_What is being asked:_ Begin at the line below that has "ATOM 32 C C" and stop after the line that has "ATOM 51 C CA". Please restate only those lines, word for word.

_Dataset extract:_
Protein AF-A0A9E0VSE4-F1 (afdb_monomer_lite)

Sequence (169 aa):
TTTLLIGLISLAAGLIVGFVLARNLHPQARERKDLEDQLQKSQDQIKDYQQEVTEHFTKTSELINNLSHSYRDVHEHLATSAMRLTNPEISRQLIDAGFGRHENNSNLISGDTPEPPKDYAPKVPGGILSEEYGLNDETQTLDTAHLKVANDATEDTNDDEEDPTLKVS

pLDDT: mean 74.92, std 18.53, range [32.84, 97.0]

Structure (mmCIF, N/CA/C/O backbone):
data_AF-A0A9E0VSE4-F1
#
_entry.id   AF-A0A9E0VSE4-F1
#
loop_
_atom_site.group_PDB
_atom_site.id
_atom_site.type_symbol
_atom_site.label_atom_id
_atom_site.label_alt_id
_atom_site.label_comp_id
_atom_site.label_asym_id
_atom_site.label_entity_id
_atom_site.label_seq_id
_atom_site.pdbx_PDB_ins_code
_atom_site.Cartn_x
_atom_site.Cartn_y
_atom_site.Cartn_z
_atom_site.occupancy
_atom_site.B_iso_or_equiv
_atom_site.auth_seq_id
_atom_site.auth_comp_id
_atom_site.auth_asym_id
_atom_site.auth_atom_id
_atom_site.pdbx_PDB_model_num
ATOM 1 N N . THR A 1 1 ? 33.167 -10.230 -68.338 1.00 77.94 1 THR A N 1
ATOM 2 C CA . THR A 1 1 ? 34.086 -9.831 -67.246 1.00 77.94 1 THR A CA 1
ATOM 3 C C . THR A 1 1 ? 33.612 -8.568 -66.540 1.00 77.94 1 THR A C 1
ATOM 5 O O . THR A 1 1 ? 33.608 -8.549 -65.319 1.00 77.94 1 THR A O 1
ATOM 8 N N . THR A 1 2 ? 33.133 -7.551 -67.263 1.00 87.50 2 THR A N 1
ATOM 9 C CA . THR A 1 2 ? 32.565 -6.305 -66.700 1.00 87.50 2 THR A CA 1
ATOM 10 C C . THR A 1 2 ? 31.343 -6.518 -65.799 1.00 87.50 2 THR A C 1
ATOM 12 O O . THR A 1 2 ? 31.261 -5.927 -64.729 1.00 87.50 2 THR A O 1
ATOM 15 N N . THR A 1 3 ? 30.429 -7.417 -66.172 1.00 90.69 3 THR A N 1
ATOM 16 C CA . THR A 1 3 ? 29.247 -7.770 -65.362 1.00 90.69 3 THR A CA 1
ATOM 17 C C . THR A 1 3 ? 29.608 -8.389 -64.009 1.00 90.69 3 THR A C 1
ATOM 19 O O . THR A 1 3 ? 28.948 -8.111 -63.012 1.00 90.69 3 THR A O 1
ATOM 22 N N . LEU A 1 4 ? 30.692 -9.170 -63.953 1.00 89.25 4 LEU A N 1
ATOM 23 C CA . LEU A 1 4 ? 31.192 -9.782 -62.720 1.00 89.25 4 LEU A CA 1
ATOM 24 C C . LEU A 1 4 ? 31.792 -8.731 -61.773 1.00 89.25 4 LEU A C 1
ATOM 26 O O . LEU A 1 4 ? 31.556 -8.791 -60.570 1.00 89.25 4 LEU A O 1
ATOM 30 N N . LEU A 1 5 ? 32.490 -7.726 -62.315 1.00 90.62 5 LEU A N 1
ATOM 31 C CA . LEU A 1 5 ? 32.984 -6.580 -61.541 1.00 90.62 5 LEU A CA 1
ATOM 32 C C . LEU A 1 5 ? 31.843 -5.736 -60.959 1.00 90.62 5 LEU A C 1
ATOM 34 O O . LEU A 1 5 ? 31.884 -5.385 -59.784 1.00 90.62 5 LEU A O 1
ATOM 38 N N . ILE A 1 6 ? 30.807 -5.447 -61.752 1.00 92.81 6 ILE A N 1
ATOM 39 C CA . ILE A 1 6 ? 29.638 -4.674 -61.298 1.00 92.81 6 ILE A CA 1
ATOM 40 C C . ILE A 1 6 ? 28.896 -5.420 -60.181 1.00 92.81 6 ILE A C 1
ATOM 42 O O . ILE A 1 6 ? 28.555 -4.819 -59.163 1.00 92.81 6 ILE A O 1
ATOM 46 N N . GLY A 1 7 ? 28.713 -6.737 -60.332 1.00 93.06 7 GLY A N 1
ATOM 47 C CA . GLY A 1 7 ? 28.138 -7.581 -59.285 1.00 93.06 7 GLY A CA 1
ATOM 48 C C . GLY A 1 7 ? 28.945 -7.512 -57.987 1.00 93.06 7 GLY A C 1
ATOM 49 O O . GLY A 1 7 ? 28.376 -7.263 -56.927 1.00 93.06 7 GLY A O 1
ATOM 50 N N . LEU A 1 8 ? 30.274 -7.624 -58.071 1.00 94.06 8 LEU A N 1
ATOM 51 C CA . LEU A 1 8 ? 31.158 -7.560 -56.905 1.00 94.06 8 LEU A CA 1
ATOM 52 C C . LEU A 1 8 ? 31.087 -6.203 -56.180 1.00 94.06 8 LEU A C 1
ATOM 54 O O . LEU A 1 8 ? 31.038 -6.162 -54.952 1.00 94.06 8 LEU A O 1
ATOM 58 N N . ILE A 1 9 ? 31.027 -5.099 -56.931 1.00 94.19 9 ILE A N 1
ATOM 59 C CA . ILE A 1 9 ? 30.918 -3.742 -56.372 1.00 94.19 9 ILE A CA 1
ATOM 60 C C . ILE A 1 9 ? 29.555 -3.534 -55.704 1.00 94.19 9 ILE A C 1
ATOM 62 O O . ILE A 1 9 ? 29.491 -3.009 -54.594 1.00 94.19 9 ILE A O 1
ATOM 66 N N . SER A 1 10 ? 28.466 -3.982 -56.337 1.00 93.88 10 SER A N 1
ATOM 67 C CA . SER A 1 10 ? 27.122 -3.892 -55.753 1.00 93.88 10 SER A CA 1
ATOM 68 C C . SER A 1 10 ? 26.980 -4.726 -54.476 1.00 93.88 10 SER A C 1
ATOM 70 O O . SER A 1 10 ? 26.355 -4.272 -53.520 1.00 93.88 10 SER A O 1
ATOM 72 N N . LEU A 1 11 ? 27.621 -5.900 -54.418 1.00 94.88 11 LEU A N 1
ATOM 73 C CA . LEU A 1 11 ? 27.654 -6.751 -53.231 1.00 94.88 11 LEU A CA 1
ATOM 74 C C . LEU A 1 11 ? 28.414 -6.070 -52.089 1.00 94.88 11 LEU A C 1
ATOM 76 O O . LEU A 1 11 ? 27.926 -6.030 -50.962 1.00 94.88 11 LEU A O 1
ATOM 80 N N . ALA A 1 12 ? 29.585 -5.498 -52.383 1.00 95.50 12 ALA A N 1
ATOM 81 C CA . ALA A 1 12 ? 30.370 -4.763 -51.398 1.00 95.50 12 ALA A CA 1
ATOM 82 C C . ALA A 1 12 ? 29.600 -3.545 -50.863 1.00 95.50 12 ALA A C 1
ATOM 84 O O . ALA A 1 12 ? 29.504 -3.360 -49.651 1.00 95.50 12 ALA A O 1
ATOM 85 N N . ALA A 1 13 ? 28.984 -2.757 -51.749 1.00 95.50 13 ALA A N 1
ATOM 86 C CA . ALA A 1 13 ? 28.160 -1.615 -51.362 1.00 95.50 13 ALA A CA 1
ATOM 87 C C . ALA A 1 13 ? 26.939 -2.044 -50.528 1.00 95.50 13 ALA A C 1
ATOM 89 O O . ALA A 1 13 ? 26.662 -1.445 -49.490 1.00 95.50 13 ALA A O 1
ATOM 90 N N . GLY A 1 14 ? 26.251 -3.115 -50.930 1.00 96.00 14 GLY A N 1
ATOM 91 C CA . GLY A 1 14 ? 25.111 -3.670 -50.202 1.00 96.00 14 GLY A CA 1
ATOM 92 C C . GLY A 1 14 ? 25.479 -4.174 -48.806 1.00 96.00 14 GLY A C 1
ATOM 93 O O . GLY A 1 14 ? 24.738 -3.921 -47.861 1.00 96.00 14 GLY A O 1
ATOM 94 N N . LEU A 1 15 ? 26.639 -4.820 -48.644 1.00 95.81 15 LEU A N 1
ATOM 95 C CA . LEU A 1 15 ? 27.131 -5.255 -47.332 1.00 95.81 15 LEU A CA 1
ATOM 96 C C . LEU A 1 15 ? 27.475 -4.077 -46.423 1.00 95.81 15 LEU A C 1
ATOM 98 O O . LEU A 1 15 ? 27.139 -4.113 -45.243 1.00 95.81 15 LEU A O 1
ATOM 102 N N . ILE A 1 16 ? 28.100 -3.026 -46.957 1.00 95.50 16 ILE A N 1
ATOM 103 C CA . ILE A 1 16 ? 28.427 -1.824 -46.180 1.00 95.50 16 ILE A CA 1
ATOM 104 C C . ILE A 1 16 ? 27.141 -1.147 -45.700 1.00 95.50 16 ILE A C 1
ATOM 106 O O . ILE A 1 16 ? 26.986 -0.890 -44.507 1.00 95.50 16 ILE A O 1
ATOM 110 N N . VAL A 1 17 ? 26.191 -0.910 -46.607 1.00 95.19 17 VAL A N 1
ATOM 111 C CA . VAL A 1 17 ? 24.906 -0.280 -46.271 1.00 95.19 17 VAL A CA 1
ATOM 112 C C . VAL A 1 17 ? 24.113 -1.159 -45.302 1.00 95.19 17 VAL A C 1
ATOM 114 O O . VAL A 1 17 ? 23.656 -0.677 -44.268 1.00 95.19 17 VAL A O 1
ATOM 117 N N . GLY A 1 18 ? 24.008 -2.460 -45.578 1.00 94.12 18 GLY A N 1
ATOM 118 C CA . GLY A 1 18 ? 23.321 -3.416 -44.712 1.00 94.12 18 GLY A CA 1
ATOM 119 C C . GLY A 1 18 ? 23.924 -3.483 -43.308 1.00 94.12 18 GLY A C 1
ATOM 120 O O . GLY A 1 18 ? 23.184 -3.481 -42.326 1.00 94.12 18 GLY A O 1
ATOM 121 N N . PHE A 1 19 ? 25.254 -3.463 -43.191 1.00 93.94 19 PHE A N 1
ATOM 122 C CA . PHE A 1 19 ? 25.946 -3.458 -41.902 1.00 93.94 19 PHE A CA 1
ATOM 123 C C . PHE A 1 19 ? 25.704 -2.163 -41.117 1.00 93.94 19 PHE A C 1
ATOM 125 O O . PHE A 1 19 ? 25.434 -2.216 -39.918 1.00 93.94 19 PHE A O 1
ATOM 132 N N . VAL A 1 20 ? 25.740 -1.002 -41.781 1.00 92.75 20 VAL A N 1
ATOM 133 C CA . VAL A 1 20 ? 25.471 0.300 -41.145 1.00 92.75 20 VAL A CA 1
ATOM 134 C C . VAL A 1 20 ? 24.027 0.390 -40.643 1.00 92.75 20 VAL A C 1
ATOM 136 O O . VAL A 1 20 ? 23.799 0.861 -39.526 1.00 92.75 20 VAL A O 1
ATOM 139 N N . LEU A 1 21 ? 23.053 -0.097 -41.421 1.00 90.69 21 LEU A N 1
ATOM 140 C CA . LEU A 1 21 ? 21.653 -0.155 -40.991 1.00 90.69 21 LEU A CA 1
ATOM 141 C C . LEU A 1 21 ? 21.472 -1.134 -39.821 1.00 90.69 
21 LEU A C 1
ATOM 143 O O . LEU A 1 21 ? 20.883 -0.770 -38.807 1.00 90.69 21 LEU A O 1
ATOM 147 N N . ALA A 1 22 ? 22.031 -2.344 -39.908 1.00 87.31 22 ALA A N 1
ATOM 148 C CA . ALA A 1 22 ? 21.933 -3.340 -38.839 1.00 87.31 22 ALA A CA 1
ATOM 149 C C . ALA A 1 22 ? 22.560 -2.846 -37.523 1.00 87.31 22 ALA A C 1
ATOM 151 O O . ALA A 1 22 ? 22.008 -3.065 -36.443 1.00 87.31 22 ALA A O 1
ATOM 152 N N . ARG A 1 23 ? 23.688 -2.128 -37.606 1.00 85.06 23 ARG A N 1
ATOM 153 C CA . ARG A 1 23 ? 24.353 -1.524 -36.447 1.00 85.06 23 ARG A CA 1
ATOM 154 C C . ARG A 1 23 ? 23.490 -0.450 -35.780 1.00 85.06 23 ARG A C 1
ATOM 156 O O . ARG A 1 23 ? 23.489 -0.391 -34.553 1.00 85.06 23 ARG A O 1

---

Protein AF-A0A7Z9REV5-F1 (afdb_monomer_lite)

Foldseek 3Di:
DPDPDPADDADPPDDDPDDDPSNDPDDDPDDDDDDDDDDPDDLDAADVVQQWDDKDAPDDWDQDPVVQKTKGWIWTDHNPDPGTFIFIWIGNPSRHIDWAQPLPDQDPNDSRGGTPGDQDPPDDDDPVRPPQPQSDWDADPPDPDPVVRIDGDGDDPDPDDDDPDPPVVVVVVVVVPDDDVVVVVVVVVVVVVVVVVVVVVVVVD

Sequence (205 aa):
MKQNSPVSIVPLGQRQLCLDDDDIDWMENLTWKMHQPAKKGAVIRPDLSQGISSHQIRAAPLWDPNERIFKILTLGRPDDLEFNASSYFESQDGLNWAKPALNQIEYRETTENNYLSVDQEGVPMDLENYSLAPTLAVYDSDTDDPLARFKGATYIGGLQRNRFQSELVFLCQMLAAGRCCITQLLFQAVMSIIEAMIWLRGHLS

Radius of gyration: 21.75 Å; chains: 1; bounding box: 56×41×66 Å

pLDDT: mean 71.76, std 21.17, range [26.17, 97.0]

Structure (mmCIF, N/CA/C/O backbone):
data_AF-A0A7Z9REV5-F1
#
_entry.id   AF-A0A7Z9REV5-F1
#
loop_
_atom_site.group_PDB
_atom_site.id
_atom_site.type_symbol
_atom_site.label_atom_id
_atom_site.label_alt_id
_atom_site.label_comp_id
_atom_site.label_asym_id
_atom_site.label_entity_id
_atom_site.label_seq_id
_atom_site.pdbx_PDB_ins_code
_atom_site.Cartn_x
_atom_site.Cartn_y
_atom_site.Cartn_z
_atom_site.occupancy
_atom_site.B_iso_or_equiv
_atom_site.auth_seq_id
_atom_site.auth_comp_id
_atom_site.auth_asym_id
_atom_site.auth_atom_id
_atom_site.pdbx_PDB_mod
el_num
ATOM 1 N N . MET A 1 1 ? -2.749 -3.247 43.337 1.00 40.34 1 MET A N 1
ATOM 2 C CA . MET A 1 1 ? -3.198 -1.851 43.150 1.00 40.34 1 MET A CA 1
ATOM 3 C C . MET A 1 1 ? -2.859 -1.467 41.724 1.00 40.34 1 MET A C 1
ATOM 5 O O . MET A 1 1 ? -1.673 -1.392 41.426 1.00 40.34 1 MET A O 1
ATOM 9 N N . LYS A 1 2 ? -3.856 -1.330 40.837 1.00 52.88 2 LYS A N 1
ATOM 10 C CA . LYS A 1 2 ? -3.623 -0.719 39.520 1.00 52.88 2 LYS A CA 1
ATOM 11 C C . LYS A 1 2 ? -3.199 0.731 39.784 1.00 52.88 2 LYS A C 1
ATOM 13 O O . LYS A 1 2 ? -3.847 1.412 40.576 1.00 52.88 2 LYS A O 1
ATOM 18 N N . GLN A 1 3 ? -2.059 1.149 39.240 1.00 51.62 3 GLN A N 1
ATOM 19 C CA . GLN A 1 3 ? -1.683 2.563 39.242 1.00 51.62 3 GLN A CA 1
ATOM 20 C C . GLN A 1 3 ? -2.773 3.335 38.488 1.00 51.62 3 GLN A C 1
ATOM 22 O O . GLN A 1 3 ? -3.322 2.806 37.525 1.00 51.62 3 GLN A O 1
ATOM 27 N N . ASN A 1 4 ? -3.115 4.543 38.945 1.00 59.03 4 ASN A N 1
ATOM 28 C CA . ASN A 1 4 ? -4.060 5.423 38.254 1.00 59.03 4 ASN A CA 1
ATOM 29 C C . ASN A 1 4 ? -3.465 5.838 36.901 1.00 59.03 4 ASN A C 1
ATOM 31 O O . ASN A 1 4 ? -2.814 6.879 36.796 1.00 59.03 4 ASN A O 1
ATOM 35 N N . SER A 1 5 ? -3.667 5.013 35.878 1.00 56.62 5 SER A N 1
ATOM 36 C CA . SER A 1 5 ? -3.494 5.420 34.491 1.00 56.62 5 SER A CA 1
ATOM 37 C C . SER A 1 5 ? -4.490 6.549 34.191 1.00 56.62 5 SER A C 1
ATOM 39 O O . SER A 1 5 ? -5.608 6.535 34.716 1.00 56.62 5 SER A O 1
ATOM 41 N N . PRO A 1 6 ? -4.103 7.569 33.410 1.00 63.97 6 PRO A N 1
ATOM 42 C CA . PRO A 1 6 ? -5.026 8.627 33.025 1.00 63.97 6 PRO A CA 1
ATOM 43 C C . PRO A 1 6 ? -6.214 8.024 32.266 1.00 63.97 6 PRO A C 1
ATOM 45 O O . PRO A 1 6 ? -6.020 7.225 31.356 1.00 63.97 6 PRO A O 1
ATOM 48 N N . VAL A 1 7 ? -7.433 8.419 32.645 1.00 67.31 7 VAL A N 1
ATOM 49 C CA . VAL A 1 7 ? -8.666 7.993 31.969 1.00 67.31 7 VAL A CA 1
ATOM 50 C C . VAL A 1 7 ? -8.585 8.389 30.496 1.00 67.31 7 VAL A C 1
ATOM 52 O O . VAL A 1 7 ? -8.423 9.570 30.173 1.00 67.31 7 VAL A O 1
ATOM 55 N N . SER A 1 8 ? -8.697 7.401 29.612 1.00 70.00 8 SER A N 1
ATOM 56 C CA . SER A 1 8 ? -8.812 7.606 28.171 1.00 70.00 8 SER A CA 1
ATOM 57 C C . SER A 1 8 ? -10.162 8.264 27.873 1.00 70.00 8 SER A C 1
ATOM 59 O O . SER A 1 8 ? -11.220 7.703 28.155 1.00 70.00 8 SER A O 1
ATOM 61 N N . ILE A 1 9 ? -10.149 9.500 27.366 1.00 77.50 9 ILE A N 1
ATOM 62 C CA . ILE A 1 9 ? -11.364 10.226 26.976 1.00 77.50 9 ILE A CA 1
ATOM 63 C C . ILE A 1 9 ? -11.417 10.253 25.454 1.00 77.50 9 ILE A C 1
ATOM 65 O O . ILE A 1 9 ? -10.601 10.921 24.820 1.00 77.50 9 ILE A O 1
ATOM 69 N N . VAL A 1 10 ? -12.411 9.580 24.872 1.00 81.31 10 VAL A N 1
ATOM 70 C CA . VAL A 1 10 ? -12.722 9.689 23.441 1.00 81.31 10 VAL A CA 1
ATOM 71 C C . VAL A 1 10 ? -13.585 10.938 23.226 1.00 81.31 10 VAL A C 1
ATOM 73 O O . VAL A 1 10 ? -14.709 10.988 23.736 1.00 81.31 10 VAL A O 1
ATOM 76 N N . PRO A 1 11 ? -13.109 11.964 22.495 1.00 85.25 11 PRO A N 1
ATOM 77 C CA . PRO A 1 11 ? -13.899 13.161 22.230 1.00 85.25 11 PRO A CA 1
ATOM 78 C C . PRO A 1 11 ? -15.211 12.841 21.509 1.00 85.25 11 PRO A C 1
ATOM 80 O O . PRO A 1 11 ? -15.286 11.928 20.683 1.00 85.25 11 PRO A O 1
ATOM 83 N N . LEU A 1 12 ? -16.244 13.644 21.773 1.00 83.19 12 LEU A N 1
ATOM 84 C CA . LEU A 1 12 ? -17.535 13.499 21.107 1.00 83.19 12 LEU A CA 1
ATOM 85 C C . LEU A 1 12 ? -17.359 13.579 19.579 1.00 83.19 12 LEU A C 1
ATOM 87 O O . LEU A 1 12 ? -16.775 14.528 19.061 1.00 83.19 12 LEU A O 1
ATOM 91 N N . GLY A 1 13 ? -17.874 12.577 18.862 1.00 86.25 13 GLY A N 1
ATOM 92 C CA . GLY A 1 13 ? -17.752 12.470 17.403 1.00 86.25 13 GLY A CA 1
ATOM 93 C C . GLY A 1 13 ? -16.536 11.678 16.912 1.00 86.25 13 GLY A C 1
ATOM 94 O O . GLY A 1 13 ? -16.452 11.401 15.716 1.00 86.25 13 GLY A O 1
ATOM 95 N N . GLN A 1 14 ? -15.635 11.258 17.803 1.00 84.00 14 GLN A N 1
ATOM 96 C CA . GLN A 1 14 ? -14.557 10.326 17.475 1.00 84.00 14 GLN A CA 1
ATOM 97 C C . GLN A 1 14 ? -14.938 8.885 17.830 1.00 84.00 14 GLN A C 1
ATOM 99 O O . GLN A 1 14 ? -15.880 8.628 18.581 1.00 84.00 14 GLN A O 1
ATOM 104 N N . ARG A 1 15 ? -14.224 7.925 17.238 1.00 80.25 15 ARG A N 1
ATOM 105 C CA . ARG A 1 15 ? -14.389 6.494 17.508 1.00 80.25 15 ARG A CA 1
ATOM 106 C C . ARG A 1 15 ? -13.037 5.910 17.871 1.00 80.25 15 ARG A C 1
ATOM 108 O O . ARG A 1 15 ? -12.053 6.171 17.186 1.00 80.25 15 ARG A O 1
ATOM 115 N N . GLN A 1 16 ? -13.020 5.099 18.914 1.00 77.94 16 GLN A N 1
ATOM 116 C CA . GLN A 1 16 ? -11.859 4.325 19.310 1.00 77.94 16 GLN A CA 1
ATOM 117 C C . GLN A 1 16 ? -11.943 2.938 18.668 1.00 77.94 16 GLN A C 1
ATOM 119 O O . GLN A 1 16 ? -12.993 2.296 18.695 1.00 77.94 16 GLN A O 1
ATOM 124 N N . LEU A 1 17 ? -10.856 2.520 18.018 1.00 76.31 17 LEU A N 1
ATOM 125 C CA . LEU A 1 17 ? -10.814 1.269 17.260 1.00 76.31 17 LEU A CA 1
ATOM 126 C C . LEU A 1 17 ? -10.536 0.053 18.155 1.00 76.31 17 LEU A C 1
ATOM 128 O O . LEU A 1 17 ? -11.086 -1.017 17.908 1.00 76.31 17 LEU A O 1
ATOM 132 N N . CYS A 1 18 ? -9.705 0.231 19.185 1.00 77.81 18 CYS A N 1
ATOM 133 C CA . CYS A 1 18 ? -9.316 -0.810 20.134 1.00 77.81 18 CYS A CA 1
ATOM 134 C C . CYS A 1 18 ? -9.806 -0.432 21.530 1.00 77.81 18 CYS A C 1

_Answer section:_
ATOM 32 C C . LEU A 1 5 ? 31.843 -5.736 -60.959 1.00 90.62 5 LEU A C 1
ATOM 34 O O . LEU A 1 5 ? 31.884 -5.385 -59.784 1.00 90.62 5 LEU A O 1
ATOM 38 N N . ILE A 1 6 ? 30.807 -5.447 -61.752 1.00 92.81 6 ILE A N 1
ATOM 39 C CA . ILE A 1 6 ? 29.638 -4.674 -61.298 1.00 92.81 6 ILE A CA 1
ATOM 40 C C . ILE A 1 6 ? 28.896 -5.420 -60.181 1.00 92.81 6 ILE A C 1
ATOM 42 O O . ILE A 1 6 ? 28.555 -4.819 -59.163 1.00 92.81 6 ILE A O 1
ATOM 46 N N . GLY A 1 7 ? 28.713 -6.737 -60.332 1.00 93.06 7 GLY A N 1
ATOM 47 C CA . GLY A 1 7 ? 28.138 -7.581 -59.285 1.00 93.06 7 GLY A CA 1
ATOM 48 C C . GLY A 1 7 ? 28.945 -7.512 -57.987 1.00 93.06 7 GLY A C 1
ATOM 49 O O . GLY A 1 7 ? 28.376 -7.263 -56.927 1.00 93.06 7 GLY A O 1
ATOM 50 N N . LEU A 1 8 ? 30.274 -7.624 -58.071 1.00 94.06 8 LEU A N 1
ATOM 51 C CA . LEU A 1 8 ? 31.158 -7.560 -56.905 1.00 94.06 8 LEU A CA 1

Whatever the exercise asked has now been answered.